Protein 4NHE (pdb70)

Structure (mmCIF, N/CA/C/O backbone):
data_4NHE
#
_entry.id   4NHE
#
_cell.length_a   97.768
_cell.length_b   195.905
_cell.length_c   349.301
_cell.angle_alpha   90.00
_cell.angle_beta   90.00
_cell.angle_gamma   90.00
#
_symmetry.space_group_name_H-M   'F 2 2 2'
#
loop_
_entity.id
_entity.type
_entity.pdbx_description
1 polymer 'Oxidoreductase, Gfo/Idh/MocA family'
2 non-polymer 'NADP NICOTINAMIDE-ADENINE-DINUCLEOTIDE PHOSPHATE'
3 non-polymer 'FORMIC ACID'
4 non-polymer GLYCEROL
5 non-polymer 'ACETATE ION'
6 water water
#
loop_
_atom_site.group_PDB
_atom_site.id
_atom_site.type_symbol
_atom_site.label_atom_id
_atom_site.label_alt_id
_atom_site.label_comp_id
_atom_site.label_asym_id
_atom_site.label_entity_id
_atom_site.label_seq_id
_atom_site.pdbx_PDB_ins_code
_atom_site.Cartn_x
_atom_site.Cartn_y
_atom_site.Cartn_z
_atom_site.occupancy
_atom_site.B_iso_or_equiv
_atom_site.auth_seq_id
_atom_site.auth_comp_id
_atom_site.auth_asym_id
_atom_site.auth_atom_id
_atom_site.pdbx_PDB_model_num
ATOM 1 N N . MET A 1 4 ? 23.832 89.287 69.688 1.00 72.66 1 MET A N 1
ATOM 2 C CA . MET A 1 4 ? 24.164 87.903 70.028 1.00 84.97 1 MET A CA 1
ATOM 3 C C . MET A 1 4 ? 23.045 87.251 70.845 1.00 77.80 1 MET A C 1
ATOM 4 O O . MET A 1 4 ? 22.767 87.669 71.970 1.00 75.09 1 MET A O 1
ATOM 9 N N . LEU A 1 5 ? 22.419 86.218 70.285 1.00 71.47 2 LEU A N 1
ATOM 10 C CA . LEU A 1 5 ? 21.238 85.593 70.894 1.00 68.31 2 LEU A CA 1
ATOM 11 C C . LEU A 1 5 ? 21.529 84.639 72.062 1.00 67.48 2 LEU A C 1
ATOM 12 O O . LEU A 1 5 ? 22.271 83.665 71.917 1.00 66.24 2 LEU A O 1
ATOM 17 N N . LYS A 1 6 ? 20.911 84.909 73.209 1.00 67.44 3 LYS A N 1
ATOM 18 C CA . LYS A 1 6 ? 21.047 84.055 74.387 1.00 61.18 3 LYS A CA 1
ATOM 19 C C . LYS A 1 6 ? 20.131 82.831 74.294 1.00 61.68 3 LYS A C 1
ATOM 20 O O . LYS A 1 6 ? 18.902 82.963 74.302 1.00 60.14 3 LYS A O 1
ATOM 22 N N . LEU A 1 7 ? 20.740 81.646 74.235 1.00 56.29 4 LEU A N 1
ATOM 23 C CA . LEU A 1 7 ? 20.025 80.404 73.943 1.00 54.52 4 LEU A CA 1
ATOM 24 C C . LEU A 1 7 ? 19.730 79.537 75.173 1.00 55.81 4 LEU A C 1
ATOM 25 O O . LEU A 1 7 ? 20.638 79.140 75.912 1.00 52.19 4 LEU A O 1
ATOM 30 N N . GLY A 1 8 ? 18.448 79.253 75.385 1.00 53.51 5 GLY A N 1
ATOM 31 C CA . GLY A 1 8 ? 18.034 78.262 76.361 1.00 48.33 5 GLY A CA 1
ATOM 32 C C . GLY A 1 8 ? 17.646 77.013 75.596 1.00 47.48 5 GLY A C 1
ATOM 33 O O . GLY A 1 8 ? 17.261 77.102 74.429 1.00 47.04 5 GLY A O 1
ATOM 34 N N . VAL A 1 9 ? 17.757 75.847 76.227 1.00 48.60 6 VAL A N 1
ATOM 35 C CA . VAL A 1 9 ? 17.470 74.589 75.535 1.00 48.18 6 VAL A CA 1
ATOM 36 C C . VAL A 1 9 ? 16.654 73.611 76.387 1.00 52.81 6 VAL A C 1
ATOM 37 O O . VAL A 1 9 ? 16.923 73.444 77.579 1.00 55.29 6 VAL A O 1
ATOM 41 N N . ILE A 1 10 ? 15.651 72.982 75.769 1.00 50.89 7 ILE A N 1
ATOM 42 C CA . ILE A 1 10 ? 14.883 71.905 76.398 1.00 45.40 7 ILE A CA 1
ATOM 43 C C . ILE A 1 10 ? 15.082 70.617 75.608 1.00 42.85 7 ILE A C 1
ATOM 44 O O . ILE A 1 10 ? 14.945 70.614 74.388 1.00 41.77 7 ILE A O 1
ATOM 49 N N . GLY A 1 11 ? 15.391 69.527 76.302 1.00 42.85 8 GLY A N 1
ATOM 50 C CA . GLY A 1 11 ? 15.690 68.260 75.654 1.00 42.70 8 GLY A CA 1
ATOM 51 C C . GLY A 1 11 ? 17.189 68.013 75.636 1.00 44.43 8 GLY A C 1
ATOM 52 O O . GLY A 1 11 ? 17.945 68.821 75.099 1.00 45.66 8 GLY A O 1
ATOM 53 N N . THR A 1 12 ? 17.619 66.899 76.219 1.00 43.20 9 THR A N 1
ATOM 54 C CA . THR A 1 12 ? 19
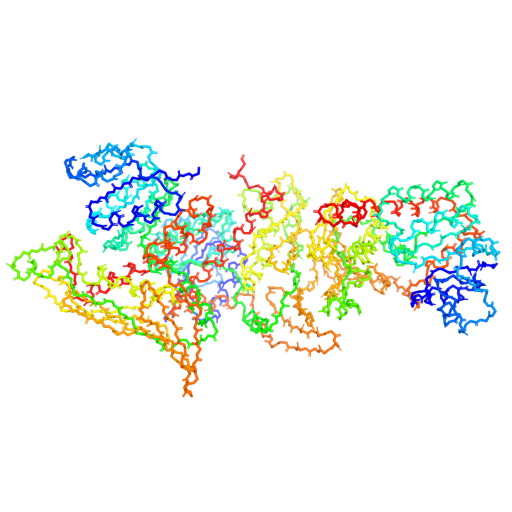.039 66.581 76.299 1.00 42.52 9 THR A CA 1
ATOM 55 C C . THR A 1 12 ? 19.429 65.459 75.342 1.00 45.66 9 THR A C 1
ATOM 56 O O . THR A 1 12 ? 20.354 64.689 75.611 1.00 47.29 9 THR A O 1
ATOM 60 N N . GLY A 1 13 ? 18.715 65.374 74.223 1.00 36.16 10 GLY A N 1
ATOM 61 C CA . GLY A 1 13 ? 19.021 64.394 73.198 1.00 39.82 10 GLY A CA 1
ATOM 62 C C . GLY A 1 13 ? 20.188 64.812 72.320 1.00 37.34 10 GLY A C 1
ATOM 63 O O . GLY A 1 13 ? 20.620 65.962 72.360 1.00 44.75 10 GLY A O 1
ATOM 64 N N . ALA A 1 14 ? 20.704 63.876 71.529 1.00 39.96 11 ALA A N 1
ATOM 65 C CA . ALA A 1 14 ? 21.804 64.174 70.616 1.00 39.55 11 ALA A CA 1
ATOM 66 C C . ALA A 1 14 ? 21.451 65.326 69.669 1.00 44.22 11 ALA A C 1
ATOM 67 O O . ALA A 1 14 ? 22.314 66.133 69.326 1.00 45.60 11 ALA A O 1
ATOM 69 N N . ILE A 1 15 ? 20.186 65.405 69.256 1.00 47.28 12 ILE A N 1
ATOM 70 C CA . ILE A 1 15 ? 19.741 66.491 68.381 1.00 39.26 12 ILE A CA 1
ATOM 71 C C . ILE A 1 15 ? 19.986 67.875 69.007 1.00 36.88 12 ILE A C 1
ATOM 72 O O . ILE A 1 15 ? 20.347 68.823 68.306 1.00 40.70 12 ILE A O 1
ATOM 77 N N . SER A 1 16 ? 19.823 67.985 70.323 1.00 36.57 13 SER A N 1
ATOM 78 C CA . SER A 1 16 ? 20.093 69.246 70.999 1.00 38.57 13 SER A CA 1
ATOM 79 C C . SER A 1 16 ? 21.571 69.610 70.886 1.00 41.41 13 SER A C 1
ATOM 80 O O . SER A 1 16 ? 21.915 70.771 70.664 1.00 43.46 13 SER A O 1
ATOM 83 N N . HIS A 1 17 ? 22.441 68.612 71.021 1.00 39.64 14 HIS A N 1
ATOM 84 C CA . HIS A 1 17 ? 23.868 68.821 70.805 1.00 41.53 14 HIS A CA 1
ATOM 85 C C . HIS A 1 17 ? 24.125 69.324 69.378 1.00 43.45 14 HIS A C 1
ATOM 86 O O . HIS A 1 17 ? 24.887 70.274 69.176 1.00 46.03 14 HIS A O 1
ATOM 93 N N . HIS A 1 18 ? 23.486 68.690 68.395 1.00 39.35 15 HIS A N 1
ATOM 94 C CA . HIS A 1 18 ? 23.660 69.079 66.995 1.00 45.21 15 HIS A CA 1
ATOM 95 C C . HIS A 1 18 ? 23.201 70.513 66.741 1.00 43.25 15 HIS A C 1
ATOM 96 O O . HIS A 1 18 ? 23.885 71.276 66.064 1.00 46.96 15 HIS A O 1
ATOM 103 N N . PHE A 1 19 ? 22.044 70.876 67.282 1.00 40.71 16 PHE A N 1
ATOM 104 C CA . PHE A 1 19 ? 21.536 72.234 67.127 1.00 40.84 16 PHE A CA 1
ATOM 105 C C . PHE A 1 19 ? 22.481 73.274 67.748 1.00 47.78 16 PHE A C 1
ATOM 106 O O . PHE A 1 19 ? 22.840 74.267 67.106 1.00 52.63 16 PHE A O 1
ATOM 114 N N . ILE A 1 20 ? 22.851 73.052 69.007 1.00 44.48 17 ILE A N 1
ATOM 115 C CA . ILE A 1 20 ? 23.736 73.961 69.735 1.00 46.80 17 ILE A CA 1
ATOM 116 C C . ILE A 1 20 ? 25.041 74.156 68.983 1.00 49.90 17 ILE A C 1
ATOM 117 O O . ILE A 1 20 ? 25.542 75.276 68.861 1.00 54.32 17 ILE A O 1
ATOM 122 N N . GLU A 1 21 ? 25.579 73.052 68.473 1.00 48.37 18 GLU A N 1
ATOM 123 C CA . GLU A 1 21 ? 26.813 73.061 67.694 1.00 53.54 18 GLU A CA 1
ATOM 124 C C . GLU A 1 21 ? 26.699 73.903 66.415 1.00 53.61 18 GLU A C 1
ATOM 125 O O . GLU A 1 21 ? 27.637 74.612 66.047 1.00 57.89 18 GLU A O 1
ATOM 131 N N . ALA A 1 22 ? 25.549 73.841 65.750 1.00 51.13 19 ALA A N 1
ATOM 132 C CA . ALA A 1 22 ? 25.310 74.678 64.574 1.00 52.07 19 ALA A CA 1
ATOM 133 C C . ALA A 1 22 ? 25.066 76.140 64.969 1.00 55.52 19 ALA A C 1
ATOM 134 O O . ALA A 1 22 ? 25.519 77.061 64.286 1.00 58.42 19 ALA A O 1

-*-*-

_TASK_: Output exactly the lines of the material above from the one containing "ATOM 62 C C" up to and including the one containing "ATOM 71 C C".

_ANSWER BOX_:
ATOM 62 C C . GLY A 1 13 ? 20.188 64.812 72.320 1.00 37.34 10 GLY A C 1
ATOM 63 O O . GLY A 1 13 ? 20.620 65.962 72.360 1.00 44.75 10 GLY A O 1
ATOM 64 N N . ALA A 1 14 ? 20.704 63.876 71.529 1.00 39.96 11 ALA A N 1
ATOM 65 C CA . ALA A 1 14 ? 21.804 64.174 70.616 1.00 39.55 11 ALA A CA 1
ATOM 66 C C . ALA A 1 14 ? 21.451 65.326 69.669 1.00 44.22 11 ALA A C 1
ATOM 67 O O . ALA A 1 14 ? 22.314 66.133 69.326 1.00 45.60 11 ALA A O 1
ATOM 69 N N . ILE A 1 15 ? 20.186 65.405 69.256 1.00 47.28 12 ILE A N 1
ATOM 70 C CA . ILE A 1 15 ? 19.741 66.491 68.381 1.00 39.26 12 ILE A CA 1
ATOM 71 C C . ILE A 1 15 ? 19.986 67.875 69.007 1.00 36.88 12 ILE A C 1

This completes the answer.